Robert Kubica stał się twarzą loterii, za sprawą której klienci Orlenu mogą wygrać szereg nagród. We wtorek, przy okazji wręczania samochodów szczęśliwym zwycięzcom, można było podsumować kolejny etap kampanii promocyjnej.
- Promocja Orlenu idzie w dobrym kierunku. Zastanawialiśmy się nad wejściem w F1, ale to była dobra decyzja wizerunkowa i biznesowa. Jeśli porównamy pierwszą połowę 2018 i 2019 roku, to mamy wzrost sprzedaży detalicznej w wysokości 400 mln zł - powiedział Daniel Obajtek, prezes Orlenu.
Czytaj także: Kubica wraca do Meksyku po dekadzie
Obajtek, który mocno naciskał na współpracę z Kubicą pod koniec ubiegłego roku, nie ma wątpliwości, że podjęto dobrą decyzję. Najlepiej świadczą o tym zaprezentowane przez niego liczby. - Wydaliśmy 20 mln zdrapek w loterii.
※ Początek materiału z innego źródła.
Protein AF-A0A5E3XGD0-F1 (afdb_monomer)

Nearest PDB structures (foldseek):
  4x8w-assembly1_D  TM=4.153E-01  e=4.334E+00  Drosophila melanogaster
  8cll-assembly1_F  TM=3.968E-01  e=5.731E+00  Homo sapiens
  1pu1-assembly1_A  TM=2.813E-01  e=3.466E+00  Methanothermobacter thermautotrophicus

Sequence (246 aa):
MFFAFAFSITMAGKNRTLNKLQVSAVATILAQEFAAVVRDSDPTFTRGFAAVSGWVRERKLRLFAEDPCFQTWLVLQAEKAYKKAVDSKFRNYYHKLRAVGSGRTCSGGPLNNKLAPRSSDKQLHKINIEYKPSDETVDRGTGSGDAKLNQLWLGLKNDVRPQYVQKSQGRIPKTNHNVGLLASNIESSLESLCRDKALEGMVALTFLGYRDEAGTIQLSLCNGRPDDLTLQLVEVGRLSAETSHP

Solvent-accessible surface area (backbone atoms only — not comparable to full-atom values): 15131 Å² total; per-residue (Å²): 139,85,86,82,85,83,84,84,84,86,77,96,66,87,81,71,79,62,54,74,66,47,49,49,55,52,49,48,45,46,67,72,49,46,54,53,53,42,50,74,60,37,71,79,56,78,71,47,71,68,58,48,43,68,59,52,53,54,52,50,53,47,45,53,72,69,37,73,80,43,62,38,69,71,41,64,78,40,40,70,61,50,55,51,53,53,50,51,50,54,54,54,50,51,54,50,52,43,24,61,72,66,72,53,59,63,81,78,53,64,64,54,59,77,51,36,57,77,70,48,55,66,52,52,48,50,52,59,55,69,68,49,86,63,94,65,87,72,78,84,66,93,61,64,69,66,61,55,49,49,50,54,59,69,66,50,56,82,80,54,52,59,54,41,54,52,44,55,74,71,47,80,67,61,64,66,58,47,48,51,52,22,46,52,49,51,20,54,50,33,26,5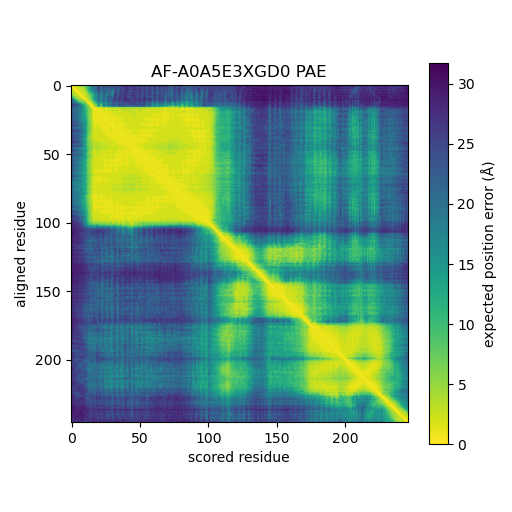8,51,17,59,34,75,93,49,75,67,40,71,46,80,45,80,47,77,44,62,50,98,87,65,48,80,44,78,47,80,28,65,8,48,32,96,89,62,88,78,80,75,75,83,80,64,88,82,73,79,79,78,78,78,133

Radius of gyration: 26.35 Å; Cα contacts (8 Å, |Δi|>4): 166; chains: 1; bounding box: 69×60×70 Å

Foldseek 3Di:
DDDDDDDDDDDDDPDPVDDPVRVVVLVCCLVPPVLVQCCVQPVQCPVPPVSCVVVLVVVLVCCCVPPPSNVDPSCVVVVVSVSVVSVVVSNVSSVVSNCVNNVVVPPPPPVCCVLQPQQDLLNVVVVVVVPPPDPDPPDPDPDDVVVVSVVVVVPDDPVVSVVSVVCSVPDPPQPVVSVVSSLVVVLVVLQVVCQPVVNPFDKDKDWDWDAHPVRDTDIDIRIHGDPPDDDPPDPPDDPPPPPDDD

Mean predicted aligned error: 15.42 Å

Structure (mmCIF, N/CA/C/O backbone):
data_AF-A0A5E3XGD0-F1
#
_entry.id   AF-A0A5E3XGD0-F1
#
loop_
_atom_site.group_PDB
_atom_site.id
_atom_site.type_symbol
_atom_site.label_atom_id
_atom_site.label_alt_id
_atom_site.label_comp_id
_atom_site.label_asym_id
_atom_site.label_entity_id
_atom_site.label_seq_id
_atom_site.pdbx_PDB_ins_code
_atom_site.Cartn_x
_atom_site.Cartn_y
_atom_site.Cartn_z
_atom_site.occupancy
_atom_site.B_iso_or_equiv
_atom_site.auth_seq_id
_atom_site.auth_comp_id
_atom_site.auth_asym_id
_atom_site.auth_atom_id
_atom_site.pdbx_PDB_model_num
ATOM 1 N N . MET A 1 1 ? -28.308 4.127 42.974 1.00 34.69 1 MET A N 1
ATOM 2 C CA . MET A 1 1 ? -28.398 5.187 41.947 1.00 34.69 1 MET A CA 1
ATOM 3 C C . MET A 1 1 ? -26.975 5.449 41.463 1.00 34.69 1 MET A C 1
ATOM 5 O O . MET A 1 1 ? -26.214 6.074 42.185 1.00 34.69 1 MET A O 1
ATOM 9 N N . PHE A 1 2 ? -26.558 4.841 40.349 1.00 24.16 2 PHE A N 1
ATOM 10 C CA . PHE A 1 2 ? -25.180 4.941 39.848 1.00 24.16 2 PHE A CA 1
ATOM 11 C C . PHE A 1 2 ? -25.128 5.954 38.703 1.00 24.16 2 PHE A C 1
ATOM 13 O O . PHE A 1 2 ? -25.771 5.756 37.676 1.00 24.16 2 PHE A O 1
ATOM 20 N N . PHE A 1 3 ? -24.374 7.037 38.893 1.00 25.72 3 PHE A N 1
ATOM 21 C CA . PHE A 1 3 ? -24.038 7.982 37.832 1.00 25.72 3 PHE A CA 1
ATOM 22 C C . PHE A 1 3 ? -22.797 7.477 37.092 1.00 25.72 3 PHE A C 1
ATOM 24 O O . PHE A 1 3 ? -21.728 7.335 37.682 1.00 25.72 3 PHE A O 1
ATOM 31 N N . ALA A 1 4 ? -22.944 7.201 35.798 1.00 23.62 4 ALA A N 1
ATOM 32 C CA . ALA A 1 4 ? -21.829 6.921 34.906 1.00 23.62 4 ALA A CA 1
ATOM 33 C C . ALA A 1 4 ? -21.324 8.241 34.303 1.00 23.62 4 ALA A C 1
ATOM 35 O O . ALA A 1 4 ? -22.064 8.934 33.606 1.00 23.62 4 ALA A O 1
ATOM 36 N N . PHE A 1 5 ? -20.064 8.585 34.568 1.00 27.25 5 PHE A N 1
ATOM 37 C CA . PHE A 1 5 ? -19.383 9.704 33.919 1.00 27.25 5 PHE A CA 1
ATOM 38 C C . PHE A 1 5 ? -18.865 9.273 32.543 1.00 27.25 5 PHE A C 1
ATOM 40 O O . PHE A 1 5 ? -18.034 8.372 32.435 1.00 27.25 5 PHE A O 1
ATOM 47 N N . ALA A 1 6 ? -19.328 9.945 31.490 1.00 26.31 6 ALA A N 1
ATOM 48 C CA . ALA A 1 6 ? -18.750 9.844 30.157 1.00 26.31 6 ALA A CA 1
ATOM 49 C C . ALA A 1 6 ? -17.669 10.923 29.995 1.00 26.31 6 ALA A C 1
ATOM 51 O O . ALA A 1 6 ? -17.973 12.107 29.868 1.00 26.31 6 ALA A O 1
ATOM 52 N N . PHE A 1 7 ? -16.400 10.513 29.995 1.00 25.16 7 PHE A N 1
ATOM 53 C CA . PHE A 1 7 ? -15.290 11.375 29.593 1.00 25.16 7 PHE A CA 1
ATOM 54 C C . PHE A 1 7 ? -15.129 11.296 28.072 1.00 25.16 7 PHE A C 1
ATOM 56 O O . PHE A 1 7 ? -14.823 10.236 27.524 1.00 25.16 7 PHE A O 1
ATOM 63 N N . SER A 1 8 ? -15.342 12.417 27.385 1.00 24.30 8 SER A N 1
ATOM 64 C CA . SER A 1 8 ? -15.134 12.536 25.942 1.00 24.30 8 SER A CA 1
ATOM 65 C C . SER A 1 8 ? -13.775 13.189 25.693 1.00 24.30 8 SER A C 1
ATOM 67 O O . SER A 1 8 ? -13.599 14.380 25.939 1.00 24.30 8 SER A O 1
ATOM 69 N N . ILE A 1 9 ? -12.791 12.403 25.249 1.00 26.61 9 ILE A N 1
ATOM 70 C CA . ILE A 1 9 ? -11.487 12.912 24.804 1.00 26.61 9 ILE A CA 1
ATOM 71 C C . ILE A 1 9 ? -11.527 13.019 23.280 1.00 26.61 9 ILE A C 1
ATOM 73 O O . ILE A 1 9 ? -11.345 12.038 22.557 1.00 26.61 9 ILE A O 1
ATOM 77 N N . THR A 1 10 ? -11.768 14.228 22.783 1.00 29.41 10 THR A N 1
ATOM 78 C CA . THR A 1 10 ? -11.674 14.568 21.362 1.00 29.41 10 THR A CA 1
ATOM 79 C C . THR A 1 10 ? -10.224 14.913 21.026 1.00 29.41 10 THR A C 1
ATOM 81 O O . THR A 1 10 ? -9.737 15.985 21.370 1.00 29.41 10 THR A O 1
ATOM 84 N N . MET A 1 11 ? -9.524 14.022 20.319 1.00 29.30 11 MET A N 1
ATOM 85 C CA . MET A 1 11 ? -8.298 14.375 19.593 1.00 29.30 11 MET A CA 1
ATOM 86 C C . MET A 1 11 ? -8.595 14.430 18.092 1.00 29.30 11 MET A C 1
ATOM 88 O O . MET A 1 11 ? -8.902 13.419 17.456 1.00 29.30 11 MET A O 1
ATOM 92 N N . ALA A 1 12 ? -8.518 15.637 17.533 1.00 36.97 12 ALA A N 1
ATOM 93 C CA . ALA A 1 12 ? -8.764 15.942 16.131 1.00 36.97 12 ALA A CA 1
ATOM 94 C C . ALA A 1 12 ? -7.609 15.445 15.240 1.00 36.97 12 ALA A C 1
ATOM 96 O O . ALA A 1 12 ? -6.562 16.073 15.125 1.00 36.97 12 ALA A O 1
ATOM 97 N N . GLY A 1 13 ? -7.818 14.308 14.576 1.00 35.25 13 GLY A N 1
ATOM 98 C CA . GLY A 1 13 ? -6.927 13.788 13.540 1.00 35.25 13 GLY A CA 1
ATOM 99 C C . GLY A 1 13 ? -7.663 12.797 12.641 1.00 35.25 13 GLY A C 1
ATOM 100 O O . GLY A 1 13 ? -7.843 11.645 13.018 1.00 35.25 13 GLY A O 1
ATOM 101 N N . LYS A 1 14 ? -8.127 13.269 11.471 1.00 49.66 14 LYS A N 1
ATOM 102 C CA . LYS A 1 14 ? -8.736 12.511 10.351 1.00 49.66 14 LYS A CA 1
ATOM 103 C C . LYS A 1 14 ? -9.446 11.201 10.753 1.00 49.66 14 LYS A C 1
ATOM 105 O O . LYS A 1 14 ? -8.926 10.111 10.532 1.00 49.66 14 LYS A O 1
ATOM 110 N N . ASN A 1 15 ? -10.663 11.337 11.285 1.00 49.75 15 ASN A N 1
ATOM 111 C CA . ASN A 1 15 ? -11.748 10.344 11.282 1.00 49.75 15 ASN A CA 1
ATOM 112 C C . ASN A 1 15 ? -11.309 8.870 11.384 1.00 49.75 15 ASN A C 1
ATOM 114 O O . ASN A 1 15 ? -11.491 8.080 10.453 1.00 49.75 15 ASN A O 1
ATOM 118 N N . ARG A 1 16 ? -10.781 8.467 12.546 1.00 71.12 16 ARG A N 1
ATOM 119 C CA . ARG A 1 16 ? -10.719 7.047 12.929 1.00 71.12 16 ARG A CA 1
ATOM 120 C C . ARG A 1 16 ? -12.119 6.556 13.319 1.00 71.12 16 ARG A C 1
ATOM 122 O O . ARG A 1 16 ? -12.391 6.311 14.485 1.00 71.12 16 ARG A O 1
ATOM 129 N N . THR A 1 17 ? -13.012 6.429 12.335 1.00 92.06 17 THR A N 1
ATOM 130 C CA . THR A 1 17 ? -14.353 5.844 12.529 1.00 92.06 17 THR A CA 1
ATOM 131 C C . THR A 1 17 ? -14.265 4.393 13.004 1.00 92.06 17 THR A C 1
ATOM 133 O O . THR A 1 17 ? -15.102 3.959 13.775 1.00 92.06 17 THR A O 1
ATOM 136 N N . LEU A 1 18 ? -13.243 3.650 12.565 1.00 93.56 18 LEU A N 1
ATOM 137 C CA . LEU A 1 18 ? -13.018 2.262 12.969 1.00 93.56 18 LEU A CA 1
ATOM 138 C C . LEU A 1 18 ? -12.007 2.185 14.120 1.00 93.56 18 LEU A C 1
ATOM 140 O O . LEU A 1 18 ? -10.935 2.798 14.048 1.00 93.56 18 LEU A O 1
ATOM 144 N N . ASN A 1 19 ? -12.313 1.383 15.139 1.00 94.06 19 ASN A N 1
ATOM 145 C CA . ASN A 1 19 ? -11.382 1.058 16.220 1.00 94.06 19 ASN A CA 1
ATOM 146 C C . ASN A 1 19 ? -10.317 0.031 15.767 1.00 94.06 19 ASN A C 1
ATOM 148 O O . ASN A 1 19 ? -10.357 -0.488 14.651 1.00 94.06 19 ASN A O 1
ATOM 152 N N . LYS A 1 20 ? -9.334 -0.269 16.628 1.00 92.12 20 LYS A N 1
ATOM 153 C CA . LYS A 1 20 ? -8.226 -1.183 16.285 1.00 92.12 20 LYS A CA 1
ATOM 154 C C . LYS A 1 20 ? -8.702 -2.596 15.918 1.00 92.12 20 LYS A C 1
ATOM 156 O O . LYS A 1 20 ? -8.188 -3.155 14.954 1.00 92.12 20 LYS A O 1
ATOM 161 N N . LEU A 1 21 ? -9.676 -3.143 16.649 1.00 93.94 21 LEU A N 1
ATOM 162 C CA . LEU A 1 21 ? -10.209 -4.489 16.408 1.00 93.94 21 LEU A CA 1
ATOM 163 C C . LEU A 1 21 ? -10.937 -4.560 15.061 1.00 93.94 21 LEU A C 1
ATOM 165 O O . LEU A 1 21 ? -10.626 -5.418 14.244 1.00 93.94 21 LEU A O 1
ATOM 169 N N . GLN A 1 22 ? -11.799 -3.584 14.771 1.00 96.81 22 GLN A N 1
ATOM 170 C CA . GLN A 1 22 ? -12.510 -3.467 13.493 1.00 96.81 22 GLN A CA 1
ATOM 171 C C . GLN A 1 22 ? -11.555 -3.292 12.309 1.00 96.81 22 GLN A C 1
ATOM 173 O O . GLN A 1 22 ? -11.749 -3.883 11.248 1.00 96.81 22 GLN A O 1
ATOM 178 N N . VAL A 1 23 ? -10.501 -2.483 12.474 1.00 95.25 23 VAL A N 1
ATOM 179 C CA . VAL A 1 23 ? -9.459 -2.338 11.445 1.00 95.25 23 VAL A CA 1
ATOM 180 C C . VAL A 1 23 ? -8.750 -3.668 11.202 1.00 95.25 23 VAL A C 1
ATOM 182 O O . VAL A 1 23 ? -8.500 -3.995 10.043 1.00 95.25 23 VAL A O 1
ATOM 185 N N . SER A 1 24 ? -8.448 -4.423 12.261 1.00 93.31 24 SER A N 1
ATOM 186 C CA . SER A 1 24 ? -7.831 -5.747 12.150 1.00 93.31 24 SER A CA 1
ATOM 187 C C . SER A 1 24 ? -8.744 -6.734 11.424 1.00 93.31 24 SER A C 1
ATOM 189 O O . SER A 1 24 ? -8.294 -7.378 10.483 1.00 93.31 24 SER A O 1
ATOM 191 N N . ALA A 1 25 ? -10.027 -6.799 11.791 1.00 96.50 25 ALA A N 1
ATOM 192 C CA . ALA A 1 25 ? -11.011 -7.672 11.149 1.00 96.50 25 ALA A CA 1
ATOM 193 C C . ALA A 1 25 ? -11.130 -7.390 9.642 1.00 96.50 25 ALA A C 1
ATOM 195 O O . ALA A 1 25 ? -10.998 -8.291 8.813 1.00 96.50 25 ALA A O 1
ATOM 196 N N . VAL A 1 26 ? -11.266 -6.112 9.261 1.00 96.94 26 VAL A N 1
ATOM 197 C CA . VAL A 1 26 ? -11.296 -5.711 7.845 1.00 96.94 26 VAL A CA 1
ATOM 198 C C . VAL A 1 26 ? -9.979 -6.053 7.145 1.00 96.94 26 VAL A C 1
ATOM 200 O O . VAL A 1 26 ? -10.004 -6.522 6.012 1.00 96.94 26 VAL A O 1
ATOM 203 N N . ALA A 1 27 ? -8.825 -5.843 7.786 1.00 93.38 27 ALA A N 1
ATOM 204 C CA . ALA A 1 27 ? -7.527 -6.169 7.194 1.00 93.38 27 ALA A CA 1
ATOM 205 C C . ALA A 1 27 ? -7.374 -7.670 6.898 1.00 93.38 27 ALA A C 1
ATOM 207 O O . ALA A 1 27 ? -6.868 -8.017 5.830 1.00 93.38 27 ALA A O 1
ATOM 208 N N . THR A 1 28 ? -7.857 -8.538 7.790 1.00 95.62 28 THR A N 1
ATOM 209 C CA . THR A 1 28 ? -7.880 -9.992 7.579 1.00 95.62 28 THR A CA 1
ATOM 210 C C . THR A 1 28 ? -8.710 -10.360 6.351 1.00 95.62 28 THR A C 1
ATOM 212 O O . THR A 1 28 ? -8.201 -11.041 5.464 1.00 95.62 28 THR A O 1
ATOM 215 N N . ILE A 1 29 ? -9.933 -9.828 6.232 1.00 97.75 29 ILE A N 1
ATOM 216 C CA . ILE A 1 29 ? -10.811 -10.065 5.068 1.00 97.75 29 ILE A CA 1
ATOM 217 C C . ILE A 1 29 ? -10.149 -9.586 3.771 1.00 97.75 29 ILE A C 1
ATOM 219 O O . ILE A 1 29 ? -10.203 -10.265 2.745 1.00 97.75 29 ILE A O 1
ATOM 223 N N . LEU A 1 30 ? -9.499 -8.418 3.804 1.00 95.38 30 LEU A N 1
ATOM 224 C CA . LEU A 1 30 ? -8.813 -7.868 2.636 1.00 95.38 30 LEU A CA 1
ATOM 225 C C . LEU A 1 30 ? -7.671 -8.771 2.152 1.00 95.38 30 LEU A C 1
ATOM 227 O O . LEU A 1 30 ? -7.526 -8.979 0.948 1.00 95.38 30 LEU A O 1
ATOM 231 N N . ALA A 1 31 ? -6.870 -9.293 3.081 1.00 91.81 31 ALA A N 1
ATOM 232 C CA . ALA A 1 31 ? -5.706 -10.110 2.761 1.00 91.81 31 ALA A CA 1
ATOM 233 C C . ALA A 1 31 ? -6.072 -11.550 2.371 1.00 91.81 31 ALA A C 1
ATOM 235 O O . ALA A 1 31 ? -5.491 -12.082 1.428 1.00 91.81 31 ALA A O 1
ATOM 236 N N . GLN A 1 32 ? -7.012 -12.172 3.087 1.00 95.88 32 GLN A N 1
ATOM 237 C CA . GLN A 1 32 ? -7.331 -13.595 2.928 1.00 95.88 32 GLN A CA 1
ATOM 238 C C . GL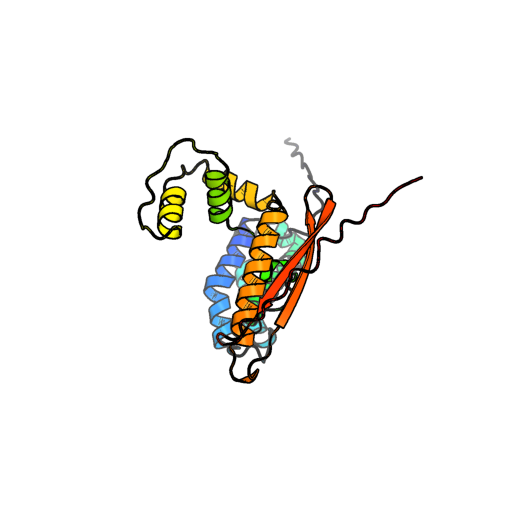N A 1 32 ? -8.376 -13.856 1.842 1.00 95.88 32 GLN A C 1
ATOM 240 O O . GLN A 1 32 ? -8.243 -14.817 1.092 1.00 95.88 32 GLN A O 1
ATOM 245 N N . GLU A 1 33 ? -9.398 -13.005 1.736 1.00 98.06 33 GLU A N 1
ATOM 246 C CA . GLU A 1 33 ? -10.532 -13.242 0.836 1.00 98.06 33 GLU A CA 1
ATOM 247 C C . GLU A 1 33 ? -10.460 -12.319 -0.388 1.00 98.06 33 GLU A C 1
ATOM 249 O O . GLU A 1 33 ? -10.380 -12.762 -1.536 1.00 98.06 33 GLU A O 1
ATOM 254 N N . PHE A 1 34 ? -10.442 -11.005 -0.152 1.00 97.81 34 PHE A N 1
ATOM 255 C CA . PHE A 1 34 ? -10.646 -10.015 -1.209 1.00 97.81 34 PHE A CA 1
ATOM 256 C C . PHE A 1 34 ? -9.542 -10.035 -2.275 1.00 97.81 34 PHE A C 1
ATOM 258 O O . PHE A 1 34 ? -9.829 -9.874 -3.459 1.00 97.81 34 PHE A O 1
ATOM 265 N N . ALA A 1 35 ? -8.285 -10.260 -1.884 1.00 95.25 35 ALA A N 1
ATOM 266 C CA . ALA A 1 35 ? -7.165 -10.324 -2.823 1.00 95.25 35 ALA A CA 1
ATOM 267 C C . ALA A 1 35 ? -7.279 -11.476 -3.838 1.00 95.25 35 ALA A C 1
ATOM 269 O O . ALA A 1 35 ? -6.790 -11.344 -4.961 1.00 95.25 35 ALA A O 1
ATOM 270 N N . ALA A 1 36 ? -7.886 -12.606 -3.462 1.00 96.81 36 ALA A N 1
ATOM 271 C CA . ALA A 1 36 ? -8.162 -13.700 -4.394 1.00 96.81 36 ALA A CA 1
ATOM 272 C C . ALA A 1 36 ? -9.282 -13.301 -5.363 1.00 96.81 36 ALA A C 1
ATOM 274 O O . ALA A 1 36 ? -9.074 -13.296 -6.571 1.00 96.81 36 ALA A O 1
ATOM 275 N N . VAL A 1 37 ? -10.397 -12.792 -4.829 1.00 98.38 37 VAL A N 1
ATOM 276 C CA . VAL A 1 37 ? -11.552 -12.344 -5.628 1.00 98.38 37 VAL A CA 1
ATOM 277 C C . VAL A 1 37 ? -11.170 -11.289 -6.669 1.00 98.38 37 VAL A C 1
ATOM 279 O O . VAL A 1 37 ? -11.660 -11.331 -7.795 1.00 98.38 37 VAL A O 1
ATOM 282 N N . VAL A 1 38 ? -10.287 -10.348 -6.319 1.00 97.62 38 VAL A N 1
ATOM 283 C CA . VAL A 1 38 ? -9.774 -9.337 -7.259 1.00 97.62 38 VAL A CA 1
ATOM 284 C C . VAL A 1 38 ? -8.984 -9.976 -8.400 1.00 97.62 38 VAL A C 1
ATOM 286 O O . VAL A 1 38 ? -9.187 -9.590 -9.548 1.00 97.62 38 VAL A O 1
ATOM 289 N N . ARG A 1 39 ? -8.116 -10.951 -8.103 1.00 96.06 39 ARG A N 1
ATOM 290 C CA . ARG A 1 39 ? -7.327 -11.655 -9.126 1.00 96.06 39 ARG A CA 1
ATOM 291 C C . ARG A 1 39 ? -8.214 -12.459 -10.073 1.00 96.06 39 ARG A C 1
ATOM 293 O O . ARG A 1 39 ? -7.940 -12.467 -11.266 1.00 96.06 39 ARG A O 1
ATOM 300 N N . ASP A 1 40 ? -9.285 -13.051 -9.559 1.00 97.75 40 ASP A N 1
ATOM 301 C CA . ASP A 1 40 ? -10.208 -13.850 -10.367 1.00 97.75 40 ASP A CA 1
ATOM 302 C C . ASP A 1 40 ? -11.151 -12.967 -11.204 1.00 97.75 40 ASP A C 1
ATOM 304 O O . ASP A 1 40 ? -11.419 -13.254 -12.369 1.00 97.75 40 ASP A O 1
ATOM 308 N N . SER A 1 41 ? -11.645 -11.864 -10.628 1.00 97.88 41 SER A N 1
ATOM 309 C CA . SER A 1 41 ? -12.687 -11.027 -11.249 1.00 97.88 41 SER A CA 1
ATOM 310 C C . SER A 1 41 ? -12.144 -9.912 -12.151 1.00 97.88 41 SER A C 1
ATOM 312 O O . SER A 1 41 ? -12.829 -9.494 -13.088 1.00 97.88 41 SER A O 1
ATOM 314 N N . ASP A 1 42 ? -10.950 -9.386 -11.860 1.00 97.38 42 ASP A N 1
ATOM 315 C CA . ASP A 1 42 ? -10.283 -8.348 -12.662 1.00 97.38 42 ASP A CA 1
ATOM 316 C C . ASP A 1 42 ? -8.754 -8.556 -12.699 1.00 97.38 42 ASP A C 1
ATOM 318 O O . ASP A 1 42 ? -8.000 -7.724 -12.182 1.00 97.38 42 ASP A O 1
ATOM 322 N N . PRO A 1 43 ? -8.266 -9.650 -13.323 1.00 95.69 43 PRO A N 1
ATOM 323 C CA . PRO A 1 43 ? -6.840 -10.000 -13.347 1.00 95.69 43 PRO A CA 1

Coraz więcej klientów korzysta z naszych stacji. To nas buduje. Mamy powody, by mocniej inwestować w sport i społeczeństwo - dodał podczas wtorkowego briefingu.
ZOBACZ WIDEO Stacja Tokio. Szpital zamiast igrzysk. Dramat Joanny Dorociak
Orlen ani myśli rezygnować z F1. Wiadomo już, że po sezonie 2019 polska firma zakończy współpracę z Williamsem, z którego odejdzie też Kubica. Nieoficjalnie jednak wiadomo, że gigant paliwowy jest po słowie z innym zespołem F1. Od roku 2020 loga Orlenu miałyby widnieć na samochodach Haasa.
Firma z Płocka chce wykorzystać obecność w F1, by wzmocnić swoją pozycję na arenie międzynarodowej. Zwłaszcza, że wkrótce rusza z rebrandingiem stacji paliw w Niemczech i Czechach, gdzie docelowo marki Star i Benzina mają zostać zastąpione przez Orlen.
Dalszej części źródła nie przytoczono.